• _Task to complete_
Return a verbatim reproduction of each line, starting at the line with "ATOM 90 N N" and ending at the last line of the listing below.

——————

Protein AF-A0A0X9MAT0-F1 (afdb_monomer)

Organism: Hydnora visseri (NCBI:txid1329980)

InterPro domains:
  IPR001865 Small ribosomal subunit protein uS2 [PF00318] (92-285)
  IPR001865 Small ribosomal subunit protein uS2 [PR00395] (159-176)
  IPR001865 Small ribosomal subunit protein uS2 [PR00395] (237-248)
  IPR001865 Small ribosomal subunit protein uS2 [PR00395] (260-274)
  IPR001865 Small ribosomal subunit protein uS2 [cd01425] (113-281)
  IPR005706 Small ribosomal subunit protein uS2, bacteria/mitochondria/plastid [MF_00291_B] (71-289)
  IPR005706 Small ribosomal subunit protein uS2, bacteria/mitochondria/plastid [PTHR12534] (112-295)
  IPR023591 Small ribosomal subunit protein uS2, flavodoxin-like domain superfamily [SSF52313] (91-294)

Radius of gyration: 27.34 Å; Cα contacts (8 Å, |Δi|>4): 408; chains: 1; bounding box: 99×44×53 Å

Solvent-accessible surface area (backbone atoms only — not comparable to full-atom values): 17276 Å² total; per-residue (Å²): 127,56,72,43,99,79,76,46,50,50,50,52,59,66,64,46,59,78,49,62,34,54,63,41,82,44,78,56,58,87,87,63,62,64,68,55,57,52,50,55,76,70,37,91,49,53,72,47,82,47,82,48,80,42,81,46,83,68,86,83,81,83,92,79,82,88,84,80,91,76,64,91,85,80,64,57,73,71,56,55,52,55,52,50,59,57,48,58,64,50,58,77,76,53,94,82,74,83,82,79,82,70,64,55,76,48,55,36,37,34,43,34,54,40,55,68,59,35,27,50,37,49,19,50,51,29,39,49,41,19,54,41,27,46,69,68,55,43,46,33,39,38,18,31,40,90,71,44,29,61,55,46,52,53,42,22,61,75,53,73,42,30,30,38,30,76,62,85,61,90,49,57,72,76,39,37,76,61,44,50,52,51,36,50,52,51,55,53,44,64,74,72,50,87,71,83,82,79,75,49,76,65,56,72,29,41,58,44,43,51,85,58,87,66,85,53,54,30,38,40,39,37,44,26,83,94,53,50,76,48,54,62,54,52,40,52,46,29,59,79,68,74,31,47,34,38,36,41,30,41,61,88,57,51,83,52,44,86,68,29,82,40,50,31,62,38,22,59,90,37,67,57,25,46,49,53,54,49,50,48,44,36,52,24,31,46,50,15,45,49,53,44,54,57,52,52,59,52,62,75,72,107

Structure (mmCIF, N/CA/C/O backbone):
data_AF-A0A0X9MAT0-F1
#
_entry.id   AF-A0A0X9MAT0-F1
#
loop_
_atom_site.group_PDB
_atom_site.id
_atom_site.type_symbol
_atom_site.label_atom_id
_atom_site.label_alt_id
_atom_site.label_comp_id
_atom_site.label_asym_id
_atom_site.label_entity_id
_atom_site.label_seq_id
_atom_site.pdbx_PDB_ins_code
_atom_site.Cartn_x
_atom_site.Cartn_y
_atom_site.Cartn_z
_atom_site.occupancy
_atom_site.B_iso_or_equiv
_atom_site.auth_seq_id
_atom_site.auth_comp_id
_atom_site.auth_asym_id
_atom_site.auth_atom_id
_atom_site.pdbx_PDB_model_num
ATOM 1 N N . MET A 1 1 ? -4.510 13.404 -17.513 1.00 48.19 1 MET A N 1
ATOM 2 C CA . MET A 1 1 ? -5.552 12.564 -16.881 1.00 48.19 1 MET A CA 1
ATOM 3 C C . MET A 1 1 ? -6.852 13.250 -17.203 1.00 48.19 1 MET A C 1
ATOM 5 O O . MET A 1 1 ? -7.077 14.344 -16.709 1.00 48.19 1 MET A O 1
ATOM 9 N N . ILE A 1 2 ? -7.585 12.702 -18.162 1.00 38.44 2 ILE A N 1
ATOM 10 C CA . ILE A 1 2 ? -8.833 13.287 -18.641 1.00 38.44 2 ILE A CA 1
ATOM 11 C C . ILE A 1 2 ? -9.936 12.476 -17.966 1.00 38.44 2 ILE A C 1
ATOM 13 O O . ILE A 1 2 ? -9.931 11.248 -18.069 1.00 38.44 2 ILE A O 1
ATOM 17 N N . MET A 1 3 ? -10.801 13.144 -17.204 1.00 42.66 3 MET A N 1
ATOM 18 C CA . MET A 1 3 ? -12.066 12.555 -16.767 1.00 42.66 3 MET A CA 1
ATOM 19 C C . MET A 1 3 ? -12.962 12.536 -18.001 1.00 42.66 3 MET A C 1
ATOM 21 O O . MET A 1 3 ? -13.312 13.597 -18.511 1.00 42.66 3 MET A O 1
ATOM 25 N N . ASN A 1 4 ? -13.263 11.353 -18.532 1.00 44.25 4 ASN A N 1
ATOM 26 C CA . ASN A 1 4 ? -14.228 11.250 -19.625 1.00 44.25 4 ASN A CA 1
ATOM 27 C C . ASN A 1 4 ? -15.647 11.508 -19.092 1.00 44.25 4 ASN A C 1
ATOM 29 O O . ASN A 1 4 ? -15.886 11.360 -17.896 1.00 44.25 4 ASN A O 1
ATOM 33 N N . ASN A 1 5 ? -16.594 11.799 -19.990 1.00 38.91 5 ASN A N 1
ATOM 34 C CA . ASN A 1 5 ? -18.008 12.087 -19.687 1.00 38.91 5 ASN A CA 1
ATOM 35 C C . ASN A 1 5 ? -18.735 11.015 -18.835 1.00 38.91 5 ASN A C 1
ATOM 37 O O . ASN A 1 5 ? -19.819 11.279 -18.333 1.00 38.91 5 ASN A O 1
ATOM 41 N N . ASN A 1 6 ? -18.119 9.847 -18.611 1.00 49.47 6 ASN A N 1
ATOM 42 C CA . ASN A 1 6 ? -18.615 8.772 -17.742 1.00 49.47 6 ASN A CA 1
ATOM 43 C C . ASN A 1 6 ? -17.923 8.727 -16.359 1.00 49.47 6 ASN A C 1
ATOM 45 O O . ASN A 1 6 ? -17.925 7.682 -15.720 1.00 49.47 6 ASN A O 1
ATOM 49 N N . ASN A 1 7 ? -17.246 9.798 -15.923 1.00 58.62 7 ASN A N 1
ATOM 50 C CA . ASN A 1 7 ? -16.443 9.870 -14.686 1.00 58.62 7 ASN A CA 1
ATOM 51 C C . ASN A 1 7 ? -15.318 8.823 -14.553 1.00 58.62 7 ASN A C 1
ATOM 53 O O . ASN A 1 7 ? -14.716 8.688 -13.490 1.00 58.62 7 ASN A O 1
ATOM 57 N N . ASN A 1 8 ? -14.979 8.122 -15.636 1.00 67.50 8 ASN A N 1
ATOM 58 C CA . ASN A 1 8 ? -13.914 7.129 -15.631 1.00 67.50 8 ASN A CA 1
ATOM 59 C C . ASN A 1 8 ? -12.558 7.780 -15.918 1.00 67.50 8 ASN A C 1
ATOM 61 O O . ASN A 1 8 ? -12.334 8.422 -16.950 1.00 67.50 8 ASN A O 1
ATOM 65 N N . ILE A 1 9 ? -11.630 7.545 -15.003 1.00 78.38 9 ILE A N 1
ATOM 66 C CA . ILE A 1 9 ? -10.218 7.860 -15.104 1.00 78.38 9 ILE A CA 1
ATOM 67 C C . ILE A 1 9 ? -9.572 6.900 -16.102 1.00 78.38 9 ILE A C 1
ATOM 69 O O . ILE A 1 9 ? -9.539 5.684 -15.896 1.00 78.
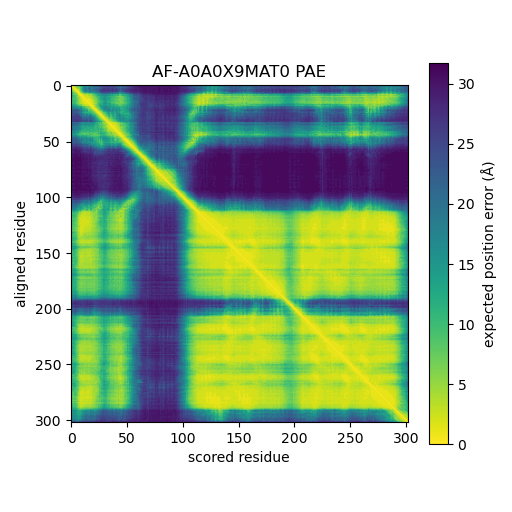38 9 ILE A O 1
ATOM 73 N N . LYS A 1 10 ? -8.990 7.464 -17.164 1.00 84.38 10 LYS A N 1
ATOM 74 C CA . LYS A 1 10 ? -8.161 6.732 -18.127 1.00 84.38 10 LYS A CA 1
ATOM 75 C C . LYS A 1 10 ? -6.731 7.261 -18.098 1.00 84.38 10 LYS A C 1
ATOM 77 O O . LYS A 1 10 ? -6.496 8.466 -18.226 1.00 84.38 10 LYS A O 1
ATOM 82 N N . ILE A 1 11 ? -5.769 6.358 -17.937 1.00 81.25 11 ILE A N 1
ATOM 83 C CA . ILE A 1 11 ? -4.339 6.675 -17.956 1.00 81.25 11 ILE A CA 1
ATOM 84 C C . ILE A 1 11 ? -3.751 6.139 -19.252 1.00 81.25 11 ILE A C 1
ATOM 86 O O . ILE A 1 11 ? -3.743 4.933 -19.483 1.00 81.25 11 ILE A O 1
ATOM 90 N N . SER A 1 12 ? -3.274 7.038 -20.111 1.00 81.81 12 SER A N 1
ATOM 91 C CA . SER A 1 12 ? -2.724 6.662 -21.413 1.00 81.81 12 SER A CA 1
ATOM 92 C C . SER A 1 12 ? -1.310 6.093 -21.283 1.00 81.81 12 SER A C 1
ATOM 94 O O . SER A 1 12 ? -0.565 6.451 -20.372 1.00 81.81 12 SER A O 1
ATOM 96 N N . ILE A 1 13 ? -0.892 5.261 -22.239 1.00 75.69 13 ILE A N 1
ATOM 97 C CA . ILE A 1 13 ? 0.491 4.756 -22.314 1.00 75.69 13 ILE A CA 1
ATOM 98 C C . ILE A 1 13 ? 1.494 5.920 -22.377 1.00 75.69 13 ILE A C 1
ATOM 100 O O . ILE A 1 13 ? 2.544 5.868 -21.735 1.00 75.69 13 ILE A O 1
ATOM 104 N N . ASN A 1 14 ? 1.138 7.000 -23.081 1.00 77.12 14 ASN A N 1
ATOM 105 C CA . ASN A 1 14 ? 1.950 8.211 -23.196 1.00 77.12 14 ASN A CA 1
ATOM 106 C C . ASN A 1 14 ? 2.185 8.891 -21.842 1.00 77.12 14 ASN A C 1
ATOM 108 O O . ASN A 1 14 ? 3.296 9.354 -21.584 1.00 77.12 14 ASN A O 1
ATOM 112 N N . ASP A 1 15 ? 1.183 8.915 -20.956 1.00 76.50 15 ASP A N 1
ATOM 113 C CA . ASP A 1 15 ? 1.350 9.439 -19.595 1.00 76.50 15 ASP A CA 1
ATOM 114 C C . ASP A 1 15 ? 2.393 8.631 -18.817 1.00 76.50 15 ASP A C 1
ATOM 116 O O . ASP A 1 15 ? 3.212 9.197 -18.093 1.00 76.50 15 ASP A O 1
ATOM 120 N N . ILE A 1 16 ? 2.395 7.309 -18.993 1.00 72.12 16 ILE A N 1
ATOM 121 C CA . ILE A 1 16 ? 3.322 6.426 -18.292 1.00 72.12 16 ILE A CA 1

——————

• _Result of this task_
ATOM 90 N N . SER A 1 12 ? -3.274 7.038 -20.111 1.00 81.81 12 SER A N 1
ATOM 91 C CA . SER A 1 12 ? -2.724 6.662 -21.413 1.00 81.81 12 SER A CA 1
ATOM 92 C C . SER A 1 12 ? -1.310 6.093 -21.283 1.00 81.81 12 SER A C 1
ATOM 94 O O . SER A 1 12 ? -0.565 6.451 -20.372 1.00 81.81 12 SER A O 1
ATOM 96 N N . ILE A 1 13 ? -0.892 5.261 -22.239 1.00 75.69 13 ILE A N 1
ATOM 97 C CA . ILE A 1 13 ? 0.491 4.756 -22.314 1.00 75.69 13 ILE A CA 1
ATOM 98 C C . ILE A 1 13 ? 1.494 5.920 -22.377 1.00 75.69 13 ILE A C 1
ATOM 100 O O . ILE A 1 13 ? 2.544 5.868 -21.735 1.00 75.69 13 ILE A O 1
ATOM 104 N N . ASN A 1 14 ? 1.138 7.000 -23.081 1.00 77.12 14 ASN A N 1
ATOM 105 C CA . ASN A 1 14 ? 1.950 8.211 -23.196 1.00 77.12 14 ASN A CA 1
ATOM 106 C C . ASN A 1 14 ? 2.185 8.891 -21.842 1.00 77.12 14 ASN A C 1
ATOM 108 O O . ASN A 1 14 ? 3.296 9.354 -21.584 1.00 77.12 14 ASN A O 1
ATOM 112 N N . ASP A 1 15 ? 1.183 8.915 -20.956 1.00 76.50 15 ASP A N 1
ATOM 113 C CA . ASP A 1 15 ? 1.350 9.439 -19.595 1.00 76.50 15 ASP A CA 1
ATOM 114 C C . ASP A 1 15 ? 2.393 8.631 -18.817 1.00 76.50 15 ASP A C 1
ATOM 116 O O . ASP A 1 15 ? 3.212 9.197 -18.093 1.00 76.50 15 ASP A O 1
ATOM 120 N N . ILE A 1 16 ? 2.395 7.309 -18.993 1.00 72.12 16 ILE A N 1
ATOM 121 C CA . ILE A 1 16 ? 3.322 6.426 -18.292 1.00 72.12 16 ILE A CA 1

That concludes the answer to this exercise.